• _Task statement_: Print, in exact form, the lines below from the one containing "ATOM 75 O O" through the one containing "ATOM 89 C C", and omit all others.

• _The input_:
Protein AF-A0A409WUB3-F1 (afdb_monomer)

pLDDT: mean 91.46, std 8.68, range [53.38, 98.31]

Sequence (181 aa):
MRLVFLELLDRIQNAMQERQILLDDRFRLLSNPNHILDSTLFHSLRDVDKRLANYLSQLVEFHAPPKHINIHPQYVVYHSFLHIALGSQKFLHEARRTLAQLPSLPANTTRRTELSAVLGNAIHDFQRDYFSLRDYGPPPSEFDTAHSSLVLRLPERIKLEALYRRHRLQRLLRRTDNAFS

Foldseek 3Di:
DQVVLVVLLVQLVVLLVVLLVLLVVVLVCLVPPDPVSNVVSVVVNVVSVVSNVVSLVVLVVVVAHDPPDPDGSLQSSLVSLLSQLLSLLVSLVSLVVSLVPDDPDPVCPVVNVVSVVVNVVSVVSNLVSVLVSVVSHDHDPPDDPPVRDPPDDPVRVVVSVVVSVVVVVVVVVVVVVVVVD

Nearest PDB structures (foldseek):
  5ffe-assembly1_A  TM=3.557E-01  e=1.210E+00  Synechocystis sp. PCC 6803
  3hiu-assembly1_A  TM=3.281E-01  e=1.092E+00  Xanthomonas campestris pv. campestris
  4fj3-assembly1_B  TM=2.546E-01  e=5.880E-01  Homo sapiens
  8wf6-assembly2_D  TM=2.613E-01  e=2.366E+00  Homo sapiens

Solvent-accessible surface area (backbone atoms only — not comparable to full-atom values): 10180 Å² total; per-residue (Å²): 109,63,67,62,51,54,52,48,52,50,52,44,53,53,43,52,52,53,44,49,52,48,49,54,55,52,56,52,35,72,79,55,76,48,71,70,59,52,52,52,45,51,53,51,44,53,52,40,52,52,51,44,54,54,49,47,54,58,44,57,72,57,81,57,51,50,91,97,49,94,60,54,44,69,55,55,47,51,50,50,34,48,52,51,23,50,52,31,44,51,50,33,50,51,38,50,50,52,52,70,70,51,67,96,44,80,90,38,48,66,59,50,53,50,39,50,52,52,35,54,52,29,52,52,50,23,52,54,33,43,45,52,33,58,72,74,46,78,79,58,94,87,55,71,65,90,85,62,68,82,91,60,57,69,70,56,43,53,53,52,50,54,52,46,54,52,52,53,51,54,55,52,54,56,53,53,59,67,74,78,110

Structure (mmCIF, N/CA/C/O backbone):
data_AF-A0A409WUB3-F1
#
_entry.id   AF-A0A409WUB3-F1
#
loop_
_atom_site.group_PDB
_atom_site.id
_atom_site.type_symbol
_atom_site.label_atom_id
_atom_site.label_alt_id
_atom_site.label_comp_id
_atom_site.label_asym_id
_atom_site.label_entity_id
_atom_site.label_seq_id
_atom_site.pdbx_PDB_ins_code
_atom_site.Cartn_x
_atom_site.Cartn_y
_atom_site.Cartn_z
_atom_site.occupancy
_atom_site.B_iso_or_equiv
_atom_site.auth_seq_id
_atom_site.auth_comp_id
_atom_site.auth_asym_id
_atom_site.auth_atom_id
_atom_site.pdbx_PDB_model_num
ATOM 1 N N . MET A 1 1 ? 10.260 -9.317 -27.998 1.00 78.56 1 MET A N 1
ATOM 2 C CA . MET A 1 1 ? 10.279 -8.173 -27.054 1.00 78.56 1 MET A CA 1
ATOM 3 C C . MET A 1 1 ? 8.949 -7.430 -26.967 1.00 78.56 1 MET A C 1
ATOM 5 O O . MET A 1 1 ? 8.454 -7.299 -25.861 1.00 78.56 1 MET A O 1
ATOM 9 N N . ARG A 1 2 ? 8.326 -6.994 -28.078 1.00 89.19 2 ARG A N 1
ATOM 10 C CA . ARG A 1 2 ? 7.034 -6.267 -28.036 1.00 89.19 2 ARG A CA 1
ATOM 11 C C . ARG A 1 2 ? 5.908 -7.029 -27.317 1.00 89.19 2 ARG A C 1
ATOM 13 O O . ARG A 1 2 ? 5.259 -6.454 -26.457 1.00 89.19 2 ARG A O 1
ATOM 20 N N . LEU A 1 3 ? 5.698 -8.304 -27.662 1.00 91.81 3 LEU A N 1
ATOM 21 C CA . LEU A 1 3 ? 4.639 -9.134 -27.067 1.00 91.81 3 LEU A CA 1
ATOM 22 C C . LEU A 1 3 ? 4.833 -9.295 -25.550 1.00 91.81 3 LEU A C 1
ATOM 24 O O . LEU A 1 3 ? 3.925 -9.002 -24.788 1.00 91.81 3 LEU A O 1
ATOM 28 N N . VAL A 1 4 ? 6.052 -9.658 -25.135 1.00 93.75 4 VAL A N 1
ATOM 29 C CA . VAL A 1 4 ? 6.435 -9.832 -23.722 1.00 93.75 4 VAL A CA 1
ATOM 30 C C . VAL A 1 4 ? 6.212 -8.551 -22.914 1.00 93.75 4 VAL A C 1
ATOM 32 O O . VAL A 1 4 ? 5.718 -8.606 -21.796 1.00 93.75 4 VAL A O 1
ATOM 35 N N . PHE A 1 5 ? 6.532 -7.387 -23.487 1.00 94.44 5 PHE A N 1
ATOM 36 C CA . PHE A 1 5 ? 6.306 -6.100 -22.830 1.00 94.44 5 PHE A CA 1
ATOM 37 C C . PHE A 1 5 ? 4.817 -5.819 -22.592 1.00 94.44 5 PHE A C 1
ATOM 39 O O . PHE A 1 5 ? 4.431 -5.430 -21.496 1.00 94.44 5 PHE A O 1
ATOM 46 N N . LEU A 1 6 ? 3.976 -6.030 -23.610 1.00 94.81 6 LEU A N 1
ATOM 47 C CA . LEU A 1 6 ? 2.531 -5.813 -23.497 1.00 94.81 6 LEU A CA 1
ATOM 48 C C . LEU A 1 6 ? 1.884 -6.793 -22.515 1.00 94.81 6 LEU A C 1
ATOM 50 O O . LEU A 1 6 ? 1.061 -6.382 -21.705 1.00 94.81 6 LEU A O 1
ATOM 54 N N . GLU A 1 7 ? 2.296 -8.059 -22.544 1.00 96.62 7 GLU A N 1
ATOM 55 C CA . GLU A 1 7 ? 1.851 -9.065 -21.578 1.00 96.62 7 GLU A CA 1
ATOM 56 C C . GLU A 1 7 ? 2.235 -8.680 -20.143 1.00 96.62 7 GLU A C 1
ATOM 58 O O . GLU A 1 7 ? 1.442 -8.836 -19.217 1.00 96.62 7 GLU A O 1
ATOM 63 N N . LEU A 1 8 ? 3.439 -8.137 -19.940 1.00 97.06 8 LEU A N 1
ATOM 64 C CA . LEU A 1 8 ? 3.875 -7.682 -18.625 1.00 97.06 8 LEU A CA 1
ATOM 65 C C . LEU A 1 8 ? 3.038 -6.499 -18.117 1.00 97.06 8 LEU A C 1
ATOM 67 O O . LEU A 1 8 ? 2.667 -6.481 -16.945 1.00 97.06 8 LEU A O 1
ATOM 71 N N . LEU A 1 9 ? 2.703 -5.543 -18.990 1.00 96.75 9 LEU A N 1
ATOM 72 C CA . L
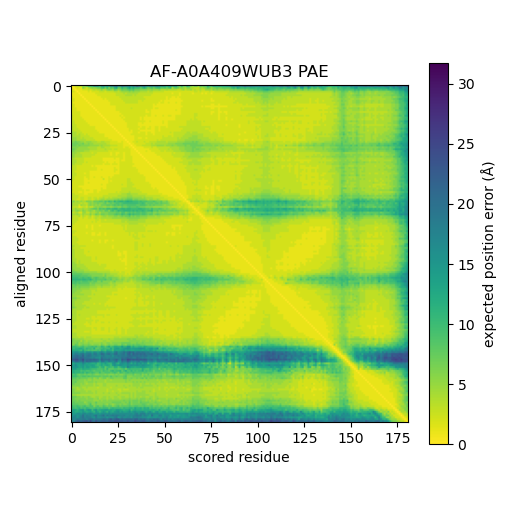EU A 1 9 ? 1.802 -4.440 -18.642 1.00 96.75 9 LEU A CA 1
ATOM 73 C C . LEU A 1 9 ? 0.407 -4.940 -18.252 1.00 96.75 9 LEU A C 1
ATOM 75 O O . LEU A 1 9 ? -0.133 -4.486 -17.246 1.00 96.75 9 LEU A O 1
ATOM 79 N N . ASP A 1 10 ? -0.142 -5.897 -19.001 1.00 97.81 10 ASP A N 1
ATOM 80 C CA . ASP A 1 10 ? -1.438 -6.510 -18.700 1.00 97.81 10 ASP A CA 1
ATOM 81 C C . ASP A 1 10 ? -1.422 -7.219 -17.335 1.00 97.81 10 ASP A C 1
ATOM 83 O O . ASP A 1 10 ? -2.277 -6.977 -16.484 1.00 97.81 10 ASP A O 1
ATOM 87 N N . ARG A 1 11 ? -0.377 -8.007 -17.050 1.00 98.25 11 ARG A N 1
ATOM 88 C CA . ARG A 1 11 ? -0.194 -8.656 -15.740 1.00 98.25 11 ARG A CA 1
ATOM 89 C C . ARG A 1 11 ? -0.104 -7.651 -14.590 1.00 98.25 11 ARG A C 1
ATOM 91 O O . ARG A 1 11 ? -0.680 -7.900 -13.531 1.00 98.25 11 ARG A O 1
ATOM 98 N N . ILE A 1 12 ? 0.597 -6.530 -14.783 1.00 98.06 12 ILE A N 1
ATOM 99 C CA . ILE A 1 12 ? 0.667 -5.449 -13.787 1.00 98.06 12 ILE A CA 1
ATOM 100 C C . ILE A 1 12 ? -0.721 -4.856 -13.566 1.00 98.06 12 ILE A C 1
ATOM 102 O O . ILE A 1 12 ? -1.158 -4.751 -12.423 1.00 98.06 12 ILE A O 1
ATOM 106 N N . GLN A 1 13 ? -1.433 -4.508 -14.637 1.00 97.75 13 GLN A N 1
ATOM 107 C CA . GLN A 1 13 ? -2.769 -3.928 -14.545 1.00 97.75 13 GLN A CA 1
ATOM 108 C C . GLN A 1 13 ? -3.751 -4.866 -13.830 1.00 97.75 13 GLN A C 1
ATOM 110 O O . GLN A 1 13 ? -4.440 -4.435 -12.905 1.00 97.75 13 GLN A O 1
ATOM 115 N N . ASN A 1 14 ? -3.768 -6.147 -14.197 1.00 98.31 14 ASN A N 1
ATOM 116 C CA . ASN A 1 14 ? -4.636 -7.150 -13.585 1.00 98.31 14 ASN A CA 1
ATOM 117 C C . ASN A 1 14 ? -4.323 -7.334 -12.094 1.00 98.31 14 ASN A C 1
ATOM 119 O O . ASN A 1 14 ? -5.230 -7.327 -11.263 1.00 98.31 14 ASN A O 1
ATOM 123 N N . ALA A 1 15 ? -3.042 -7.413 -11.725 1.00 98.31 15 ALA A N 1
ATOM 124 C CA . ALA A 1 15 ? -2.647 -7.524 -10.324 1.00 98.31 15 ALA A CA 1
ATOM 125 C C . ALA A 1 15 ? -2.965 -6.248 -9.519 1.00 98.31 15 ALA A C 1
ATOM 127 O O . ALA A 1 15 ? -3.346 -6.333 -8.353 1.00 98.31 15 ALA A O 1
ATOM 128 N N . MET A 1 16 ? -2.875 -5.061 -10.131 1.00 97.81 16 MET A N 1
ATOM 129 C CA . MET A 1 16 ? -3.297 -3.803 -9.504 1.00 97.81 16 MET A CA 1
ATOM 130 C C . MET A 1 16 ? -4.809 -3.768 -9.242 1.00 97.81 16 MET A C 1
ATOM 132 O O . MET A 1 16 ? -5.231 -3.326 -8.172 1.00 97.81 16 MET A O 1
ATOM 136 N N . GLN A 1 17 ? -5.622 -4.255 -10.185 1.00 98.06 17 GLN A N 1
ATOM 137 C CA . GLN A 1 17 ? -7.075 -4.370 -10.018 1.00 98.06 17 GLN A CA 1
ATOM 138 C C . GLN A 1 17 ? -7.440 -5.376 -8.924 1.00 98.06 17 GLN A C 1
ATOM 140 O O . GLN A 1 17 ? -8.234 -5.061 -8.040 1.00 98.06 17 GLN A O 1
ATOM 145 N N . GLU A 1 18 ? -6.812 -6.553 -8.932 1.00 98.31 18 GLU A N 1
ATOM 146 C CA . GLU A 1 18 ? -6.982 -7.572 -7.892 1.00 98.31 18 GLU A CA 1
ATOM 147 C C . GLU A 1 18 ? -6.646 -7.007 -6.505 1.00 98.31 18 GLU A C 1
ATOM 149 O O . GLU A 1 18 ? -7.435 -7.128 -5.566 1.00 98.31 18 GLU A O 1
ATOM 154 N N . ARG A 1 19 ? -5.514 -6.299 -6.385 1.00 97.69 19 ARG A N 1
ATOM 155 C CA . ARG A 1 19 ? -5.120 -5.621 -5.145 1.00 97.69 19 ARG A CA 1
ATOM 156 C C . ARG A 1 19 ? -6.186 -4.637 -4.667 1.00 97.69 19 ARG A C 1
ATOM 158 O O . ARG A 1 19 ? -6.451 -4.565 -3.468 1.00 97.69 19 ARG A O 1
ATOM 165 N N . GLN A 1 20 ? -6.770 -3.862 -5.581 1.00 97.00 20 GLN A N 1
ATOM 166 C CA . GLN A 1 20 ? -7.798 -2.881 -5.243 1.00 97.00 20 GLN A CA 1
ATOM 167 C C . GLN A 1 20 ? -9.065 -3.555 -4.705 1.00 97.00 20 GLN A C 1
ATOM 169 O O . GLN A 1 20 ? -9.574 -3.122 -3.675 1.00 97.00 20 GLN A O 1
ATOM 174 N N . ILE A 1 21 ? -9.513 -4.646 -5.334 1.00 97.75 21 ILE A N 1
ATOM 175 C CA . ILE A 1 21 ? -10.668 -5.433 -4.873 1.00 97.75 21 ILE A CA 1
ATOM 176 C C . ILE A 1 21 ? -10.427 -5.958 -3.453 1.00 97.75 21 ILE A C 1
ATOM 178 O O . ILE A 1 21 ? -11.263 -5.773 -2.571 1.00 97.75 21 ILE A O 1
ATOM 182 N N . LEU A 1 22 ? -9.252 -6.542 -3.200 1.00 97.81 22 LEU A N 1
ATOM 183 C CA . LEU A 1 22 ? -8.895 -7.049 -1.874 1.00 97.81 22 LEU A CA 1
ATOM 184 C C . LEU A 1 22 ? -8.850 -5.937 -0.816 1.00 97.81 22 LEU A C 1
ATOM 186 O O . LEU A 1 22 ? -9.275 -6.146 0.321 1.00 97.81 22 LEU A O 1
ATOM 190 N N . LEU A 1 23 ? -8.348 -4.748 -1.168 1.00 96.19 23 LEU A N 1
ATOM 191 C CA . LEU A 1 23 ? -8.393 -3.592 -0.273 1.00 96.19 23 LEU A CA 1
ATOM 192 C C . LEU A 1 23 ? -9.832 -3.160 0.011 1.00 96.19 23 LEU A C 1
ATOM 194 O O . LEU A 1 23 ? -10.158 -2.937 1.175 1.00 96.19 23 LEU A O 1
ATOM 198 N N . ASP A 1 24 ? -10.686 -3.072 -1.009 1.00 96.31 24 ASP A N 1
ATOM 199 C CA . ASP A 1 24 ? -12.105 -2.718 -0.873 1.00 96.31 24 ASP A CA 1
ATOM 200 C C . ASP A 1 24 ? -12.853 -3.696 0.042 1.00 96.31 24 ASP A C 1
ATOM 202 O O . ASP A 1 24 ? -13.622 -3.273 0.911 1.00 96.31 24 ASP A O 1
ATOM 206 N N . ASP A 1 25 ? -12.561 -4.992 -0.054 1.00 97.19 25 ASP A N 1
ATOM 207 C CA . ASP A 1 25 ? -13.107 -5.986 0.868 1.00 97.19 25 ASP A CA 1
ATOM 208 C C . ASP A 1 25 ? -12.578 -5.810 2.297 1.00 97.19 25 ASP A C 1
ATOM 210 O O . ASP A 1 25 ? -13.353 -5.875 3.255 1.00 97.19 25 ASP A O 1
ATOM 214 N N . ARG A 1 26 ? -11.294 -5.473 2.477 1.00 95.75 26 ARG A N 1
ATOM 215 C CA . ARG A 1 26 ? -10.769 -5.129 3.810 1.00 95.75 26 ARG A CA 1
ATOM 216 C C . ARG A 1 26 ? -11.382 -3.851 4.376 1.00 95.75 26 ARG A C 1
ATOM 218 O O . ARG A 1 26 ? -11.610 -3.788 5.583 1.00 95.75 26 ARG A O 1
ATOM 225 N N . PHE A 1 27 ? -11.701 -2.850 3.550 1.00 95.25 27 PHE A N 1
ATOM 226 C CA . PHE A 1 27 ? -12.435 -1.664 4.007 1.00 95.25 27 PHE A CA 1
ATOM 227 C C . PHE A 1 27 ? -13.792 -2.052 4.602 1.00 95.25 27 PHE A C 1
ATOM 229 O O . PHE A 1 27 ? -14.155 -1.556 5.668 1.00 95.25 27 PHE A O 1
ATOM 236 N N . ARG A 1 28 ? -14.520 -2.984 3.975 1.00 96.38 28 ARG A N 1
ATOM 237 C CA . ARG A 1 28 ? -15.814 -3.473 4.489 1.00 96.38 28 ARG A CA 1
ATOM 238 C C . ARG A 1 28 ? -15.680 -4.149 5.859 1.00 96.38 28 ARG A C 1
ATOM 240 O O . ARG A 1 28 ? -16.568 -4.006 6.702 1.00 96.38 28 ARG A O 1
ATOM 247 N N . LEU A 1 29 ? -14.553 -4.817 6.119 1.00 95.81 29 LEU A N 1
ATOM 248 C CA . LEU A 1 29 ? -14.263 -5.459 7.409 1.00 95.81 29 LEU A CA 1
ATOM 249 C C . LEU A 1 29 ? -13.993 -4.476 8.560 1.00 95.81 29 LEU A C 1
ATOM 251 O O . LEU A 1 29 ? -14.061 -4.858 9.735 1.00 95.81 29 LEU A O 1
ATOM 255 N N . LEU A 1 30 ? -13.737 -3.198 8.263 1.00 95.19 30 LEU A N 1
ATOM 256 C CA . LEU A 1 30 ? -13.683 -2.159 9.295 1.00 95.19 30 LEU A CA 1
ATOM 257 C C . LEU A 1 30 ? -15.065 -1.932 9.924 1.00 95.19 30 LEU A C 1
ATOM 259 O O . LEU A 1 30 ? -15.159 -1.716 11.133 1.00 95.19 30 LEU A O 1
ATOM 263 N N . SER A 1 31 ? -16.139 -2.047 9.143 1.00 93.00 31 SER A N 1
ATOM 264 C CA . SER A 1 31 ? -17.512 -1.933 9.648 1.00 93.00 31 SER A CA 1
ATOM 265 C C . SER A 1 31 ? -18.049 -3.264 10.173 1.00 93.00 31 SER A C 1
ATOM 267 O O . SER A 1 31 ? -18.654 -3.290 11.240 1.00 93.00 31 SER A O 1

• _Result of the task_:
ATOM 75 O O . LEU A 1 9 ? -0.133 -4.486 -17.246 1.00 96.75 9 LEU A O 1
ATOM 79 N N . ASP A 1 10 ? -0.142 -5.897 -19.001 1.00 97.81 10 ASP A N 1
ATOM 80 C CA . ASP A 1 10 ? -1.438 -6.510 -18.700 1.00 97.81 10 ASP A CA 1
ATOM 81 C C . ASP A 1 10 ? -1.422 -7.219 -17.335 1.00 97.81 10 ASP A C 1
ATOM 83 O O . ASP A 1 10 ? -2.277 -6.977 -16.484 1.00 97.81 10 ASP A O 1
ATOM 87 N N . ARG A 1 11 ? -0.377 -8.007 -17.050 1.00 98.25 11 ARG A N 1
ATOM 88 C CA . ARG A 1 11 ? -0.194 -8.656 -15.740 1.00 98.25 11 ARG A CA 1
ATOM 89 C C . ARG A 1 11 ? -0.104 -7.651 -14.590 1.00 98.25 11 ARG A C 1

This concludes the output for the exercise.